Using AI to remove busywork, restore judgement, and make organizations more humane.
Key Takeaways:
AI can remove administrative drag and bureaucratic busywork so people can spend more time on judgement, care, creativity, and responsibility. The parts of work that can’t be reduced to metrics.
The dominant story about artificial intelligence is a story about loss.
For technology leaders, these fears often show up as workforce anxiety or reputational risk, for example, concerns about headline-driven backlash over AI-linked layoffs, or being seen by employees, customers, or regulators as prioritizing efficiency over people. If AI automates enough work, what happens to the people whose work disappears? Employment has traditionally been how western societies distribute income, structure identity, and signal usefulness. When that structure wobbles, everything feels unstable.
But there’s a deeper problem we might be missing.
Long before AI entered the picture, modern life had already been narrowed to what could be tracked, improved, justified, and reported. Work became a set of workflows; success became a dashboard. Time was something to optimize. Attention something to capture. Value something that had to prove itself numerically.
So, it’s no coincidence that many people describe a kind of exhaustion that rest doesn’t fix. They’re not just busy. They’re spending most of their lives in systems that flatten experience, shave off meaning, and leave little room for judgement, presence, or care. Making life feel efficient, but also not something tangible and real.
This is where the conversation about AI needs to shift.
If artificial intelligence exists only to accelerate this logic with more optimization, more extraction, more abstraction, then the fears are justified. AI won’t just take jobs; it will finish the job by continuing to turn our lives into interchangeable inputs.
But AI doesn’t have to play that role.
Used well, automation can strip away work that already hollows people out. Not the meaningful parts but the endless status updates, compliance theatre (think showing alignment with rules, policies, or oversight processes rather than to genuinely improve outcomes), copy‑and‑paste cognition (think moving information from one place to another while minimally engaging with it), and bureaucratic busywork that exists mainly to make organisations legible to themselves.
For example, let’s consider healthcare. Many doctors don’t burn out because they resent caring for patients. They burn out because their attention is constantly pulled away from patients by documentation systems designed for billing and audit. AI that meaningfully reduces administrative load doesn’t dehumanize medicine but it gives doctors and nurses more time to be doctors and nurses.
Or take enterprise knowledge work. Much of it is maintaining internal order: summarizing, routing, reformatting, translating between systems. None of this is where judgement, experience, or responsibility actually live. AI that absorbs this layer doesn’t diminish human contribution; it exposes where human contribution actually matters.

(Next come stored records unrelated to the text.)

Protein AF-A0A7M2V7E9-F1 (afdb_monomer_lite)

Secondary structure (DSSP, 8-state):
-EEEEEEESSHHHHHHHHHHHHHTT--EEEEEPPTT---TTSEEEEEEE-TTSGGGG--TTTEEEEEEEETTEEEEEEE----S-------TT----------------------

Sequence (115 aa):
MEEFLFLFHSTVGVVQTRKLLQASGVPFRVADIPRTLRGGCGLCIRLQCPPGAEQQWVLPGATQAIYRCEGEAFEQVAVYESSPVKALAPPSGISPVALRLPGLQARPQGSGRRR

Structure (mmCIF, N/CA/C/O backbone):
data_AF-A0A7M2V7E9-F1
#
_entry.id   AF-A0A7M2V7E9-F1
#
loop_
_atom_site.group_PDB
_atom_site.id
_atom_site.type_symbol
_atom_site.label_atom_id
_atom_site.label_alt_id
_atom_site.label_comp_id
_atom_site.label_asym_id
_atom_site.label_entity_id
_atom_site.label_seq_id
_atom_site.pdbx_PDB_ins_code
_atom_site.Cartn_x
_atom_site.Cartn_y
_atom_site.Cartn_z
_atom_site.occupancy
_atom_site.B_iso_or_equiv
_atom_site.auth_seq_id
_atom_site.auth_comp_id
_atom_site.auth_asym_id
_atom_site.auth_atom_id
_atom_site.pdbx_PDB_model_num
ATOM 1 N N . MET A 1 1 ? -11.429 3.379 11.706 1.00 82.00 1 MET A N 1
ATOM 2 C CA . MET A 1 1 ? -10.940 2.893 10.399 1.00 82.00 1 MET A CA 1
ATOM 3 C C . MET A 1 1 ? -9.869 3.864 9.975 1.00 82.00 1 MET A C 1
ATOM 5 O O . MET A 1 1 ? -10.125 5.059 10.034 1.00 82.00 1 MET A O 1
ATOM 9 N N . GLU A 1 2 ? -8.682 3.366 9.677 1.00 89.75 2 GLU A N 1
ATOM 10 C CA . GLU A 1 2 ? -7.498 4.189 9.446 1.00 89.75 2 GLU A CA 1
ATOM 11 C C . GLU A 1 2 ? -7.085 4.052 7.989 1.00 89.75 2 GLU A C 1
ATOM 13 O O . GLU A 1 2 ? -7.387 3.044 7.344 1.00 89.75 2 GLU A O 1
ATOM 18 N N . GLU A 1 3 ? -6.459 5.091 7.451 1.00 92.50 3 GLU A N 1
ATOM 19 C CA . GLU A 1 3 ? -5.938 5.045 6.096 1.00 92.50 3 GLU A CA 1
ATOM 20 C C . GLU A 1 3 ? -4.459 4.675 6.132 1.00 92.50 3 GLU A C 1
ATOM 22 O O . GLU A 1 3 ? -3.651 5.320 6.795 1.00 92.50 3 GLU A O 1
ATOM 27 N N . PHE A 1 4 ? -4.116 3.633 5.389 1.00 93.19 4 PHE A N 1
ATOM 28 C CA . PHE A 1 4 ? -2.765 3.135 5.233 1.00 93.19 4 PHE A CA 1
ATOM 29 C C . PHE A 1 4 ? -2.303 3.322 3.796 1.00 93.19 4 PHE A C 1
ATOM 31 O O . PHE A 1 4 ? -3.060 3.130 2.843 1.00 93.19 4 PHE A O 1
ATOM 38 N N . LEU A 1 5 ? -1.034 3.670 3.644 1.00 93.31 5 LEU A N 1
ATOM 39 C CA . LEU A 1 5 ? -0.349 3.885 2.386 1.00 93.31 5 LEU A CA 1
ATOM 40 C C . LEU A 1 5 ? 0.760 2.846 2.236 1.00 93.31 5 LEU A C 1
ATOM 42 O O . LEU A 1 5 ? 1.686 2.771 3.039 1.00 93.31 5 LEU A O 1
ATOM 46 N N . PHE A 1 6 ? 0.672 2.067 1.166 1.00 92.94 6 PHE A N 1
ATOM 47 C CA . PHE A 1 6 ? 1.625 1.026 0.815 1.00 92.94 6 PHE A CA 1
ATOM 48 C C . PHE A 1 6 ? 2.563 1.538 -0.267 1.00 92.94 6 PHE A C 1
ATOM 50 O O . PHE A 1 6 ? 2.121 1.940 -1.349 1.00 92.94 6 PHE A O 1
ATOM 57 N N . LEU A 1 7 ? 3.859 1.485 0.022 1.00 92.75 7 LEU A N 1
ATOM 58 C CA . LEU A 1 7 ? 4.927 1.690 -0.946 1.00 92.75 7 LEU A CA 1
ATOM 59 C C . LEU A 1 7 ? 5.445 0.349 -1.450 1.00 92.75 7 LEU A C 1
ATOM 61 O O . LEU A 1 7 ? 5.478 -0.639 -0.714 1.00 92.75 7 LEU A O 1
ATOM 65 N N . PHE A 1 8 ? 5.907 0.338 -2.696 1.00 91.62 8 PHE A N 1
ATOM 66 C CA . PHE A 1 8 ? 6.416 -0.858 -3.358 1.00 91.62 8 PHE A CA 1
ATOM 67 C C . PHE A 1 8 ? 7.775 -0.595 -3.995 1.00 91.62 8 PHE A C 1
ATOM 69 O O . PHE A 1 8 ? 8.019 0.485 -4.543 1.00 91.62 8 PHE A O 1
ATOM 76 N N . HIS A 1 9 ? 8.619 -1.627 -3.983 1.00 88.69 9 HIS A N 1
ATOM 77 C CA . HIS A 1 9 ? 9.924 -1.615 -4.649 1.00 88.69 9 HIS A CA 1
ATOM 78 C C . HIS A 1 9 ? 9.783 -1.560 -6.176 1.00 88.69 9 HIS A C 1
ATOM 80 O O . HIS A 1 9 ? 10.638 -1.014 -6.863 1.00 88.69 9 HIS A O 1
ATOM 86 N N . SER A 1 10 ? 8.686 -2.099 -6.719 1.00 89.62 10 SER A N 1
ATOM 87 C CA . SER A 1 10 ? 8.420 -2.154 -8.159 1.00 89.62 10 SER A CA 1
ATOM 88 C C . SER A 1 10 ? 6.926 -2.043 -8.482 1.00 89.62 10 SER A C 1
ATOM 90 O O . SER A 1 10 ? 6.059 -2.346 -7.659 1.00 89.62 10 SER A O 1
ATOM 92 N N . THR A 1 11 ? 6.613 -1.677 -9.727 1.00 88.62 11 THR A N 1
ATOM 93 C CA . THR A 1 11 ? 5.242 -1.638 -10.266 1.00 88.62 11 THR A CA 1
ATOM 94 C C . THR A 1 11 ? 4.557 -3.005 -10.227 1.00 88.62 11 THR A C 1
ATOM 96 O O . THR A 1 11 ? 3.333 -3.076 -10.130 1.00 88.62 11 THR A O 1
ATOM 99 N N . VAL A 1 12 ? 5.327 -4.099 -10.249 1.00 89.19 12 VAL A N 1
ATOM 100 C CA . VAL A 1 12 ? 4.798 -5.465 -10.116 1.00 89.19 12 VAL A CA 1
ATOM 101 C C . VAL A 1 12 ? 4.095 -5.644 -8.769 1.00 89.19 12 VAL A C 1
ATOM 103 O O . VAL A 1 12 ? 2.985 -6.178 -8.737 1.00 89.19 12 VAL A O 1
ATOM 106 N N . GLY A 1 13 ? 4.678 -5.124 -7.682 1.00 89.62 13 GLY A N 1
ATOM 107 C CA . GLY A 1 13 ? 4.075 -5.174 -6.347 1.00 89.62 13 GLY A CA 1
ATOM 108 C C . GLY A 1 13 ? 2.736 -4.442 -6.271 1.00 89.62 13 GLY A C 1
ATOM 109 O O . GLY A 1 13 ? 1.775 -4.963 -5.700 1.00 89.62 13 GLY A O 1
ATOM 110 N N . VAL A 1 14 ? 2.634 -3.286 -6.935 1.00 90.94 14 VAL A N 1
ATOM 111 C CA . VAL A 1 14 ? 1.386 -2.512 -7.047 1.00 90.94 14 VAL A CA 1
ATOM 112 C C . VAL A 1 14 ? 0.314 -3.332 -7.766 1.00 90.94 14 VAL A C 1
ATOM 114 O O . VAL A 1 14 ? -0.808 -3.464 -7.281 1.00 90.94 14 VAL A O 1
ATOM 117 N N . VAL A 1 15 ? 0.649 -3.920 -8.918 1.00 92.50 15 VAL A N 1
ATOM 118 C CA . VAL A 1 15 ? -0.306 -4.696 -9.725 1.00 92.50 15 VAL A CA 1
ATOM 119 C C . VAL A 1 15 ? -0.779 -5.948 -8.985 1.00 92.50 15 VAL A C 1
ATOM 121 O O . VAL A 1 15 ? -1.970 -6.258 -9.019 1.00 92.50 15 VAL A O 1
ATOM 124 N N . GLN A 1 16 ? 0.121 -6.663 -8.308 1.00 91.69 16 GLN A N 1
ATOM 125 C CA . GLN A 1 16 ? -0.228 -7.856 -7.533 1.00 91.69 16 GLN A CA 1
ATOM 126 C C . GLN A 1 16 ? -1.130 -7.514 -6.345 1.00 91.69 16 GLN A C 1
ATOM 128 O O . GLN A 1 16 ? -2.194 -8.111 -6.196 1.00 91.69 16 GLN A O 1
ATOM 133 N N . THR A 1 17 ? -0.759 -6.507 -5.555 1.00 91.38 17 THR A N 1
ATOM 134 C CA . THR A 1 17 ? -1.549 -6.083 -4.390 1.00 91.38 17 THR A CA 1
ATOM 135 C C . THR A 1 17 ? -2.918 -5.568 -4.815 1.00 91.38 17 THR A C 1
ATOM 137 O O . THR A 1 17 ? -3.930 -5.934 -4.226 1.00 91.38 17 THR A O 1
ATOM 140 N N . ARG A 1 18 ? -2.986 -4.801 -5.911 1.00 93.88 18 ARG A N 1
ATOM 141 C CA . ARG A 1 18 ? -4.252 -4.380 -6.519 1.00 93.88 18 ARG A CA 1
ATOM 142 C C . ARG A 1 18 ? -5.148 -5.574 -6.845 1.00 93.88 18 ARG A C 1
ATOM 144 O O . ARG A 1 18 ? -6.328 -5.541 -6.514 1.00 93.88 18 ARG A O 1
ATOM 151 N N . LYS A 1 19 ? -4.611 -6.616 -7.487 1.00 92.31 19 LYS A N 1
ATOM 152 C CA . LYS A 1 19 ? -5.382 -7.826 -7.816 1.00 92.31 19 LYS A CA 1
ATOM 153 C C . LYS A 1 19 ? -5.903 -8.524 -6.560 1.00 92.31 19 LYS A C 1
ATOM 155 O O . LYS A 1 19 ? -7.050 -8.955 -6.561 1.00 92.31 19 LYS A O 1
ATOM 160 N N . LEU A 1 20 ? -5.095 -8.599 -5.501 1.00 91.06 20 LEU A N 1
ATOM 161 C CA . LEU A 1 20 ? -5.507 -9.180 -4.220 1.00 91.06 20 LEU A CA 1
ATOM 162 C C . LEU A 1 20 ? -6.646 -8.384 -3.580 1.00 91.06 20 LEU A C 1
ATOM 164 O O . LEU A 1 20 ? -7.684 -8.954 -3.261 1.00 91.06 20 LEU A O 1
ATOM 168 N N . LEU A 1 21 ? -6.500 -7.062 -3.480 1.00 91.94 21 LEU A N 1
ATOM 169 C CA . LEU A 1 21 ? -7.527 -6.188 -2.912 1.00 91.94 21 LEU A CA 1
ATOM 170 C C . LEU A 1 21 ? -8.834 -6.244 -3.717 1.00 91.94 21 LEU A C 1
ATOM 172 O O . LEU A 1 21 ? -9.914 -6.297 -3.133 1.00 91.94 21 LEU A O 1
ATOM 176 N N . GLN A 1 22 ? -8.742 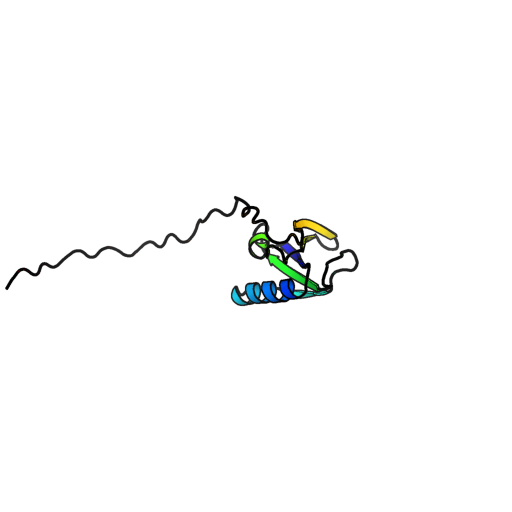-6.301 -5.052 1.00 92.56 22 GLN A N 1
ATOM 177 C CA . GLN A 1 22 ? -9.899 -6.500 -5.930 1.00 92.56 22 GLN A CA 1
ATOM 178 C C . GLN A 1 22 ? -10.580 -7.850 -5.694 1.00 92.56 22 GLN A C 1
ATOM 180 O O . GLN A 1 22 ? -11.802 -7.894 -5.586 1.00 92.56 22 GLN A O 1
ATOM 185 N N . ALA A 1 23 ? -9.809 -8.936 -5.596 1.00 92.25 23 ALA A N 1
ATOM 186 C CA . ALA A 1 23 ? -10.344 -10.276 -5.356 1.00 92.25 23 ALA A CA 1
ATOM 187 C C . ALA A 1 23 ? -11.037 -10.388 -3.990 1.00 92.25 23 ALA A C 1
ATOM 189 O O . ALA A 1 23 ? -12.027 -11.102 -3.855 1.00 92.25 23 ALA A O 1
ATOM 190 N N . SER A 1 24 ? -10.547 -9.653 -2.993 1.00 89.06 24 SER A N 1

This is the crucial distinction tech leaders need to make.
The goal shouldn’t be to preserve “jobs” as they currently exist. Many of them are already thin substitutes for purpose. The goal should be to protect and expand forms of work and activity that resist being reduced to pure function. Work that involves discretion, moral weight, dialogue, creativity, and care.
AI may force this reckoning whether we like it or not. As machines become better at optimization, we will increasingly be valued for what cannot be optimized. And that’s not a downgrade. It’s a return.
But this only works if organizations resist the reflex to reinvest every gained efficiency back into growth for growth’s sake. If AI simply creates more throughput, more meetings, more reporting, more speed, then nothing changes except the burn rate.
So here’s the real challenge for leaders: stop treating progress as synonymous with acceleration.
Instead, why don’t we ask harder questions.
AI won’t give us meaning by default. But it can help clear the ground.
Efficiency gains usually become higher targets or fewer jobs. That risk is real, which is why leadership intent has to be explicit. “Automation that frees time” only matters if teams are allowed to reinvest some of that time into higher-quality decisions, better service, learning, and care. Not just more throughput.
The question is whether we use it to create a world that operates more efficiently, or one that is more fulfilling to live in.